# Tesco Clubcard change in Terms & Conditions:



## autostratus (May 9, 2005)

What's all this then?

On 1 May, Tesco is changing its terms and conditions meaning anyone who clubs their Clubcard vouchers together with friends and family or gives them away won't be able to. Thus if you want to do it, act quickly. It also puts a definite kaibosh on selling the vouchers on eBay.

This is because on 1 May '08 Tesco clubcard vouchers will only be usable by the person who's name is on the voucher... they won't be transferable.

For full story visit:
http://forums.moneysavingexpert.com/showthread.html?t=739293


----------



## Rapide561 (Oct 1, 2005)

*Tesco*

About time too.

Russell


----------



## GerryD (Sep 20, 2007)

Don't have a problem with that.


----------



## 88742 (May 9, 2005)

"Don't have a problem with that"

Me neither !! just got a the equivalent of a ferry ticket in vouchers this morning    

Ian


----------



## GerryD (Sep 20, 2007)

"Me neither !! just got a the equivalent of a ferry ticket in vouchers this morning"

Yep, got our summer holiday paid for in yesterdays post .


----------



## Suenliam (Mar 22, 2006)

Liam off to post ours to Eurotunnel as I type this. From what I remember reading they are not transferable now. My name was on the deal voucher and the booking agent at Eurotunnel asked for it specifically. Must say I do not have a problem with it though. 
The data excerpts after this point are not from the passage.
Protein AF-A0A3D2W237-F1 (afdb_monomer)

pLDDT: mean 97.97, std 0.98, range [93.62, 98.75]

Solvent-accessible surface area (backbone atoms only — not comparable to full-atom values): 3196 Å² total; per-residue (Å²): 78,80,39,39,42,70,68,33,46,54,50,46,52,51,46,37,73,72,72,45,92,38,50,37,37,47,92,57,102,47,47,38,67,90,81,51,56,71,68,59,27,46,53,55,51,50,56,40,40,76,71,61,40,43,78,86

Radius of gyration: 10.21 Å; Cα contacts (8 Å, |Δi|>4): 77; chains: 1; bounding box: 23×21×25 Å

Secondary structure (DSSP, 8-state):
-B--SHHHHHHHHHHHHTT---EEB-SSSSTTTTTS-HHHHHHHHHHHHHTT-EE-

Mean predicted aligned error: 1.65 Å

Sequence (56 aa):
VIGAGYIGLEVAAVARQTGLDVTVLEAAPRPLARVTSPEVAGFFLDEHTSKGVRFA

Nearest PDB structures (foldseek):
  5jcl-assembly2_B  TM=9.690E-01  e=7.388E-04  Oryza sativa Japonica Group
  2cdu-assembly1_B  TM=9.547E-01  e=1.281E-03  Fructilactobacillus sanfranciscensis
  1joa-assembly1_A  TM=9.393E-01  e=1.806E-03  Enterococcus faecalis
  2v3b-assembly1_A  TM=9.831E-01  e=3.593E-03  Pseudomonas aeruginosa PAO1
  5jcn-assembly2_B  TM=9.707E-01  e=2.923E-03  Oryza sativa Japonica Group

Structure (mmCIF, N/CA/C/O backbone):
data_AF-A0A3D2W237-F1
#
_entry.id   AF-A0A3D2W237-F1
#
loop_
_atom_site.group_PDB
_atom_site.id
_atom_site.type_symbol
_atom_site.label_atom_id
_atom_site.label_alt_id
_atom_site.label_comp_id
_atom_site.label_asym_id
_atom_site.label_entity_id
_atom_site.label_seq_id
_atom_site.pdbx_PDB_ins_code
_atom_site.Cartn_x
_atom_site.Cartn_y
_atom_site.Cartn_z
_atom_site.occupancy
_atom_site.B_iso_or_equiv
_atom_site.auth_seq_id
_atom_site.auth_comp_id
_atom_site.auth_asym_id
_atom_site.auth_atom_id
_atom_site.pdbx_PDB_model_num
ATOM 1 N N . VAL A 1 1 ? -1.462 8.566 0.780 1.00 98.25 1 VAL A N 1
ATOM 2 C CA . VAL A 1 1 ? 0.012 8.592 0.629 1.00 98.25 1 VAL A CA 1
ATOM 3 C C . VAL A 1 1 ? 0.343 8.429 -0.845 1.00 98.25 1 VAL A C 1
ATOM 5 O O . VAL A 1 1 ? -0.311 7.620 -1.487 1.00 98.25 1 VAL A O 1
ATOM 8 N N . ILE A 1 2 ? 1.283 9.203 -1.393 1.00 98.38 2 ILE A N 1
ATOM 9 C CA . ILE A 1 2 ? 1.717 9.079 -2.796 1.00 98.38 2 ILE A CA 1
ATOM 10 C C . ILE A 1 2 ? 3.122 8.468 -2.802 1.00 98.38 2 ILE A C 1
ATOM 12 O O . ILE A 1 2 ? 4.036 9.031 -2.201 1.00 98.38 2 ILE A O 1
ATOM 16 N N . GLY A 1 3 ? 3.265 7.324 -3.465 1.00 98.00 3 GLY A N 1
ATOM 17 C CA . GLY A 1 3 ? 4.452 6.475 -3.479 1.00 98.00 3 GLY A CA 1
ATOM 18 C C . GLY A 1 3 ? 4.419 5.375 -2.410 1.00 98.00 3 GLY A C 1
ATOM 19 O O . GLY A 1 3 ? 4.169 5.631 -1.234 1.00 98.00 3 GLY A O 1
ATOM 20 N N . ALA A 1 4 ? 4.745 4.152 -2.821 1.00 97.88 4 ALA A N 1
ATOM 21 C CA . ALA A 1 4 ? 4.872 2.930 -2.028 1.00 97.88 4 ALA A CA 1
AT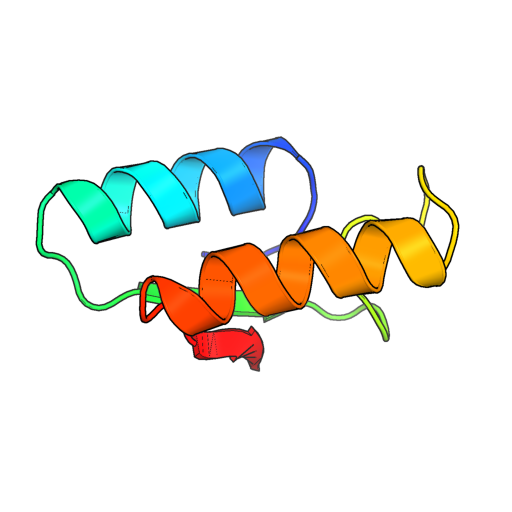OM 22 C C . ALA A 1 4 ? 6.344 2.477 -1.913 1.00 97.88 4 ALA A C 1
ATOM 24 O O . ALA A 1 4 ? 6.688 1.294 -2.017 1.00 97.88 4 ALA A O 1
ATOM 25 N N . GLY A 1 5 ? 7.238 3.450 -1.709 1.00 98.00 5 GLY A N 1
ATOM 26 C CA . GLY A 1 5 ? 8.585 3.219 -1.182 1.00 98.00 5 GLY A CA 1
ATOM 27 C C . GLY A 1 5 ? 8.564 2.956 0.331 1.00 98.00 5 GLY A C 1
ATOM 28 O O . GLY A 1 5 ? 7.507 3.045 0.949 1.00 98.00 5 GLY A O 1
ATOM 29 N N . TYR A 1 6 ? 9.728 2.710 0.947 1.00 97.38 6 TYR A N 1
ATOM 30 C CA . TYR A 1 6 ? 9.832 2.460 2.397 1.00 97.38 6 TYR A CA 1
ATOM 31 C C . TYR A 1 6 ? 9.114 3.524 3.235 1.00 97.38 6 TYR A C 1
ATOM 33 O O . TYR A 1 6 ? 8.179 3.201 3.956 1.00 97.38 6 TYR A O 1
ATOM 41 N N . ILE A 1 7 ? 9.465 4.799 3.042 1.00 98.12 7 ILE A N 1
ATOM 42 C CA . ILE A 1 7 ? 8.865 5.914 3.792 1.00 98.12 7 ILE A CA 1
ATOM 43 C C . ILE A 1 7 ? 7.351 5.993 3.559 1.00 98.12 7 ILE A C 1
ATOM 45 O O . ILE A 1 7 ? 6.587 6.223 4.491 1.00 98.12 7 ILE A O 1
ATOM 49 N N . GLY A 1 8 ? 6.895 5.788 2.320 1.00 98.31 8 GLY A N 1
ATOM 50 C CA . GLY A 1 8 ? 5.467 5.822 2.004 1.00 98.31 8 GLY A CA 1
ATOM 51 C C . GLY A 1 8 ? 4.687 4.741 2.754 1.00 98.31 8 GLY A C 1
ATOM 52 O O . GLY A 1 8 ? 3.636 5.021 3.328 1.00 98.31 8 GLY A O 1
ATOM 53 N N . LEU A 1 9 ? 5.234 3.527 2.809 1.00 98.44 9 LEU A N 1
ATOM 54 C CA . LEU A 1 9 ? 4.645 2.413 3.547 1.00 98.44 9 LEU A CA 1
ATOM 55 C C . LEU A 1 9 ? 4.692 2.640 5.066 1.00 98.44 9 LEU A C 1
ATOM 57 O O . LEU A 1 9 ? 3.676 2.476 5.733 1.00 98.44 9 LEU A O 1
ATOM 61 N N . GLU A 1 10 ? 5.811 3.114 5.613 1.00 98.62 10 GLU A N 1
ATOM 62 C CA . GLU A 1 10 ? 5.929 3.459 7.038 1.00 98.62 10 GLU A CA 1
ATOM 63 C C . GLU A 1 10 ? 4.894 4.513 7.459 1.00 98.62 10 GLU A C 1
ATOM 65 O O . GLU A 1 10 ? 4.178 4.332 8.447 1.00 98.62 10 GLU A O 1
ATOM 70 N N . VAL A 1 11 ? 4.746 5.583 6.672 1.00 98.75 11 VAL A N 1
ATOM 71 C CA . VAL A 1 11 ? 3.741 6.630 6.913 1.00 98.75 11 VAL A CA 1
ATOM 72 C C . VAL A 1 11 ? 2.325 6.071 6.787 1.00 98.75 11 VAL A C 1
ATOM 74 O O . VAL A 1 11 ? 1.468 6.399 7.608 1.00 98.75 11 VAL A O 1
ATOM 77 N N . ALA A 1 12 ? 2.064 5.215 5.795 1.00 98.75 12 ALA A N 1
ATOM 78 C CA . ALA A 1 12 ? 0.760 4.582 5.627 1.00 98.75 12 ALA A CA 1
ATOM 79 C C . ALA A 1 12 ? 0.397 3.699 6.830 1.00 98.75 12 ALA A C 1
ATOM 81 O O . ALA A 1 12 ? -0.728 3.772 7.327 1.00 98.75 12 ALA A O 1
ATOM 82 N N . ALA A 1 13 ? 1.353 2.914 7.328 1.00 98.69 13 ALA A N 1
ATOM 83 C CA . ALA A 1 13 ? 1.175 2.064 8.496 1.00 98.69 13 ALA A CA 1
ATOM 84 C C . ALA A 1 13 ? 0.885 2.886 9.759 1.00 98.69 13 ALA A C 1
ATOM 86 O O . ALA A 1 13 ? -0.088 2.597 10.457 1.00 98.69 13 ALA A O 1
ATOM 87 N N . VAL A 1 14 ? 1.676 3.931 10.033 1.00 98.69 14 VAL A N 1
ATOM 88 C CA . VAL A 1 14 ? 1.472 4.798 11.206 1.00 98.69 14 VAL A CA 1
ATOM 89 C C . VAL A 1 14 ? 0.129 5.521 11.121 1.00 98.69 14 VAL A C 1
ATOM 91 O O . VAL A 1 14 ? -0.657 5.442 12.061 1.00 98.69 14 VAL A O 1
ATOM 94 N N . ALA A 1 15 ? -0.192 6.149 9.987 1.00 98.69 15 ALA A N 1
ATOM 95 C CA . ALA A 1 15 ? -1.472 6.836 9.800 1.00 98.69 15 ALA A CA 1
ATOM 96 C C . ALA A 1 15 ? -2.671 5.888 9.987 1.00 98.69 15 ALA A C 1
ATOM 98 O O . ALA A 1 15 ? -3.692 6.261 10.572 1.00 98.69 15 ALA A O 1
ATOM 99 N N . ARG A 1 16 ? -2.544 4.632 9.538 1.00 98.56 16 ARG A N 1
ATOM 100 C CA . ARG A 1 16 ? -3.594 3.629 9.728 1.00 98.56 16 ARG A CA 1
ATOM 101 C C . ARG A 1 16 ? -3.730 3.202 11.189 1.00 98.56 16 ARG A C 1
ATOM 103 O O . ARG A 1 16 ? -4.858 3.027 11.654 1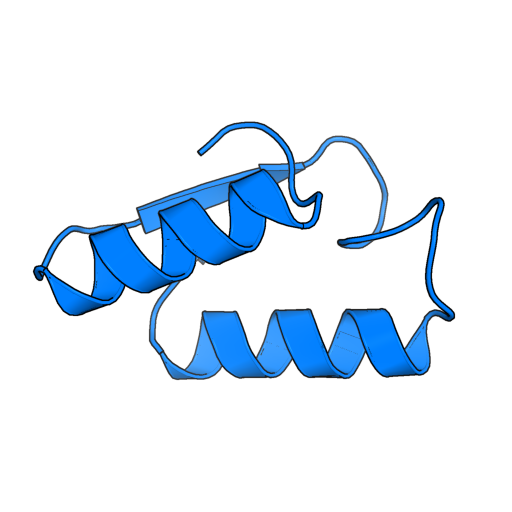.00 98.56 16 ARG A O 1
ATOM 110 N N . GLN A 1 17 ? -2.618 3.058 11.911 1.00 98.38 17 GLN A N 1
ATOM 111 C CA . GLN A 1 17 ? -2.604 2.764 13.350 1.00 98.38 17 GLN A CA 1
ATOM 112 C C . GLN A 1 17 ? -3.196 3.905 14.185 1.00 98.38 17 GLN A C 1
ATOM 114 O O . GLN A 1 17 ? -3.815 3.643 15.211 1.00 98.38 17 GLN A O 1
ATOM 119 N N . THR A 1 18 ? -3.094 5.154 13.725 1.00 98.50 18 THR A N 1
ATOM 120 C CA . THR A 1 18 ? -3.740 6.309 14.370 1.00 98.50 18 THR A CA 1
ATOM 121 C C . THR A 1 18 ? -5.224 6.463 14.011 1.00 98.50 18 THR A C 1
ATOM 123 O O . THR A 1 18 ? -5.826 7.482 14.333 1.00 98.50 18 THR A O 1
ATOM 126 N N . GLY A 1 19 ? -5.828 5.475 13.341 1.00 98.31 19 GLY A N 1
ATOM 127 C CA . GLY A 1 19 ? -7.265 5.442 13.053 1.00 98.31 19 GLY A CA 1
ATOM 128 C C . GLY A 1 19 ? -7.699 6.185 11.789 1.00 98.31 19 GLY A C 1
ATOM 129 O O . GLY A 1 19 ? -8.897 6.361 11.588 1.00 98.31 19 GLY A O 1
ATOM 130 N N . LEU A 1 20 ? -6.765 6.614 10.932 1.00 98.69 20 LEU A N 1
ATOM 131 C CA . LEU A 1 20 ? -7.111 7.269 9.670 1.00 98.69 20 LEU A CA 1
ATOM 132 C C . LEU A 1 20 ? -7.432 6.252 8.572 1.00 98.69 20 LEU A C 1
ATOM 134 O O . LEU A 1 20 ? -6.849 5.168 8.497 1.00 98.69 20 LEU A O 1
ATOM 138 N N . ASP A 1 21 ? -8.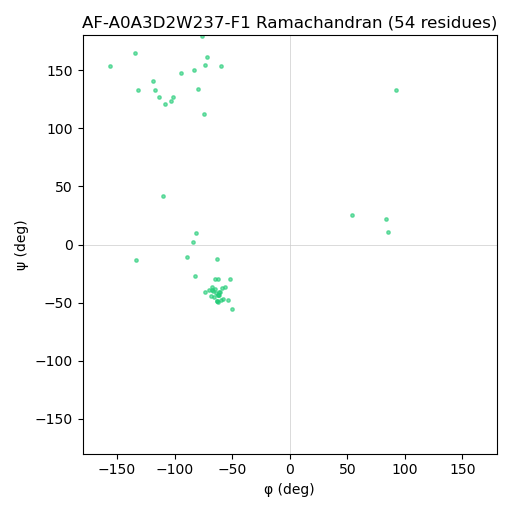307 6.662 7.660 1.00 98.62 21 ASP A N 1
ATOM 139 C CA . ASP A 1 21 ? -8.524 5.992 6.386 1.00 98.62 21 ASP A CA 1
ATOM 140 C C . ASP A 1 21 ? -7.365 6.283 5.430 1.00 98.62 21 ASP A C 1
ATOM 142 O O . ASP A 1 21 ? -7.186 7.410 4.965 1.00 98.62 21 ASP A O 1
ATOM 146 N N . VAL A 1 22 ? -6.576 5.257 5.108 1.00 98.75 22 VAL A N 1
ATOM 147 C CA . VAL A 1 22 ? -5.364 5.417 4.298 1.00 98.75 22 VAL A CA 1
ATOM 148 C C . VAL A 1 22 ? -5.516 4.727 2.949 1.00 98.75 22 VAL A C 1
ATOM 150 O O . VAL A 1 22 ? -5.782 3.528 2.873 1.00 98.75 22 VAL A O 1
ATOM 153 N N . THR A 1 23 ? -5.263 5.488 1.884 1.00 98.75 23 THR A N 1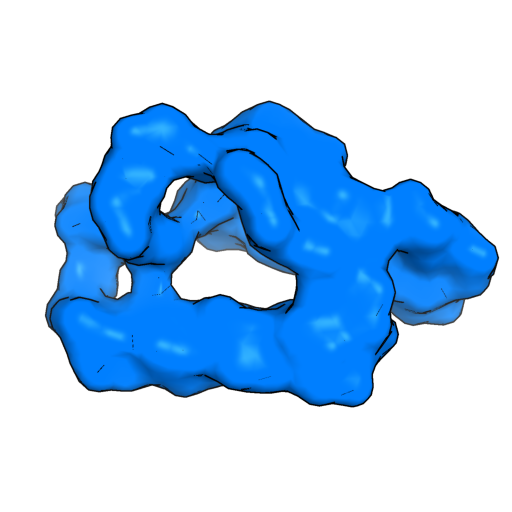
ATOM 154 C CA . THR A 1 23 ? -5.017 4.962 0.536 1.00 98.75 23 THR A CA 1
ATOM 155 C C . THR A 1 23 ? -3.592 5.324 0.104 1.00 98.75 23 THR A C 1
ATOM 157 O O . THR A 1 23 ? -3.167 6.476 0.264 1.00 98.75 23 THR A O 1
ATOM 160 N N . VAL A 1 24 ? -2.850 4.356 -0.430 1.00 98.69 24 VAL A N 1
ATOM 161 C CA . VAL A 1 24 ? -1.533 4.523 -1.056 1.00 98.69 24 VAL A CA 1
ATOM 162 C C . VAL A 1 24 ? -1.710 4.510 -2.571 1.00 98.69 24 VAL A C 1
ATOM 164 O O . VAL A 1 24 ? -2.310 3.582 -3.100 1.00 98.69 24 VAL A O 1
ATOM 167 N N . LEU A 1 25 ? -1.195 5.538 -3.242 1.00 98.56 25 LEU A N 1
ATOM 168 C CA . LEU A 1 25 ? -1.150 5.630 -4.699 1.00 98.56 25 LEU A CA 1
ATOM 169 C C . LEU A 1 25 ? 0.265 5.319 -5.174 1.00 98.56 25 LEU A C 1
ATOM 171 O O . LEU A 1 25 ? 1.196 6.001 -4.742 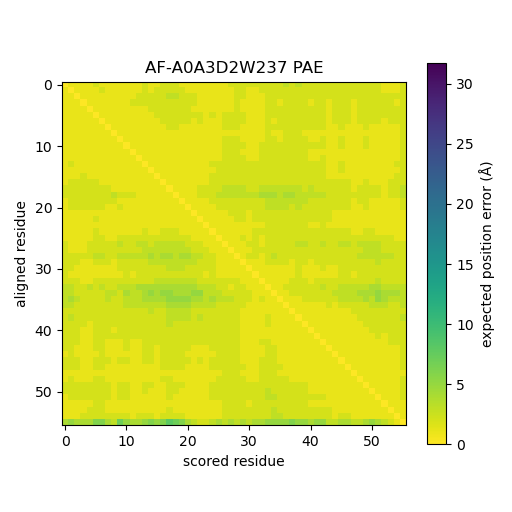1.00 98.56 25 LEU A O 1
ATOM 175 N N . GLU A 1 26 ? 0.443 4.332 -6.047 1.00 97.44 26 GLU A N 1
ATOM 176 C CA . GLU A 1 26 ? 1.757 3.972 -6.597 1.00 97.44 26 GLU A CA 1
ATOM 177 C C . GLU A 1 26 ? 1.700 3.836 -8.120 1.00 97.44 26 GLU A C 1
ATOM 179 O O . GLU A 1 26 ? 0.819 3.194 -8.674 1.00 97.44 26 GLU A O 1
ATOM 184 N N . ALA A 1 27 ? 2.665 4.453 -8.803 1.00 97.31 27 ALA A N 1
ATOM 185 C CA . ALA A 1 27 ? 2.749 4.411 -10.259 1.00 97.31 27 ALA A CA 1
ATOM 186 C C . ALA A 1 27 ? 3.422 3.124 -10.766 1.00 97.31 27 ALA A C 1
ATOM 188 O O . ALA A 1 27 ? 3.184 2.693 -11.893 1.00 97.31 27 ALA A O 1
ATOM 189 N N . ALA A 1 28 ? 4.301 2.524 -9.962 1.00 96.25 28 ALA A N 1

Can we start a campaign to get P & O or other Xchannel ferry operator to accept the deals again?

Sue


----------



## Rapide561 (Oct 1, 2005)

*Tesco*

Hi Sue

The problem is who do we campaign at? Tesco told me that P&O walked away from the scheme and you can guess what P&O said.

There are still a lot of crossings with P&O Do-Ca for as little as £31.25 for my van - booked as 8.5m long.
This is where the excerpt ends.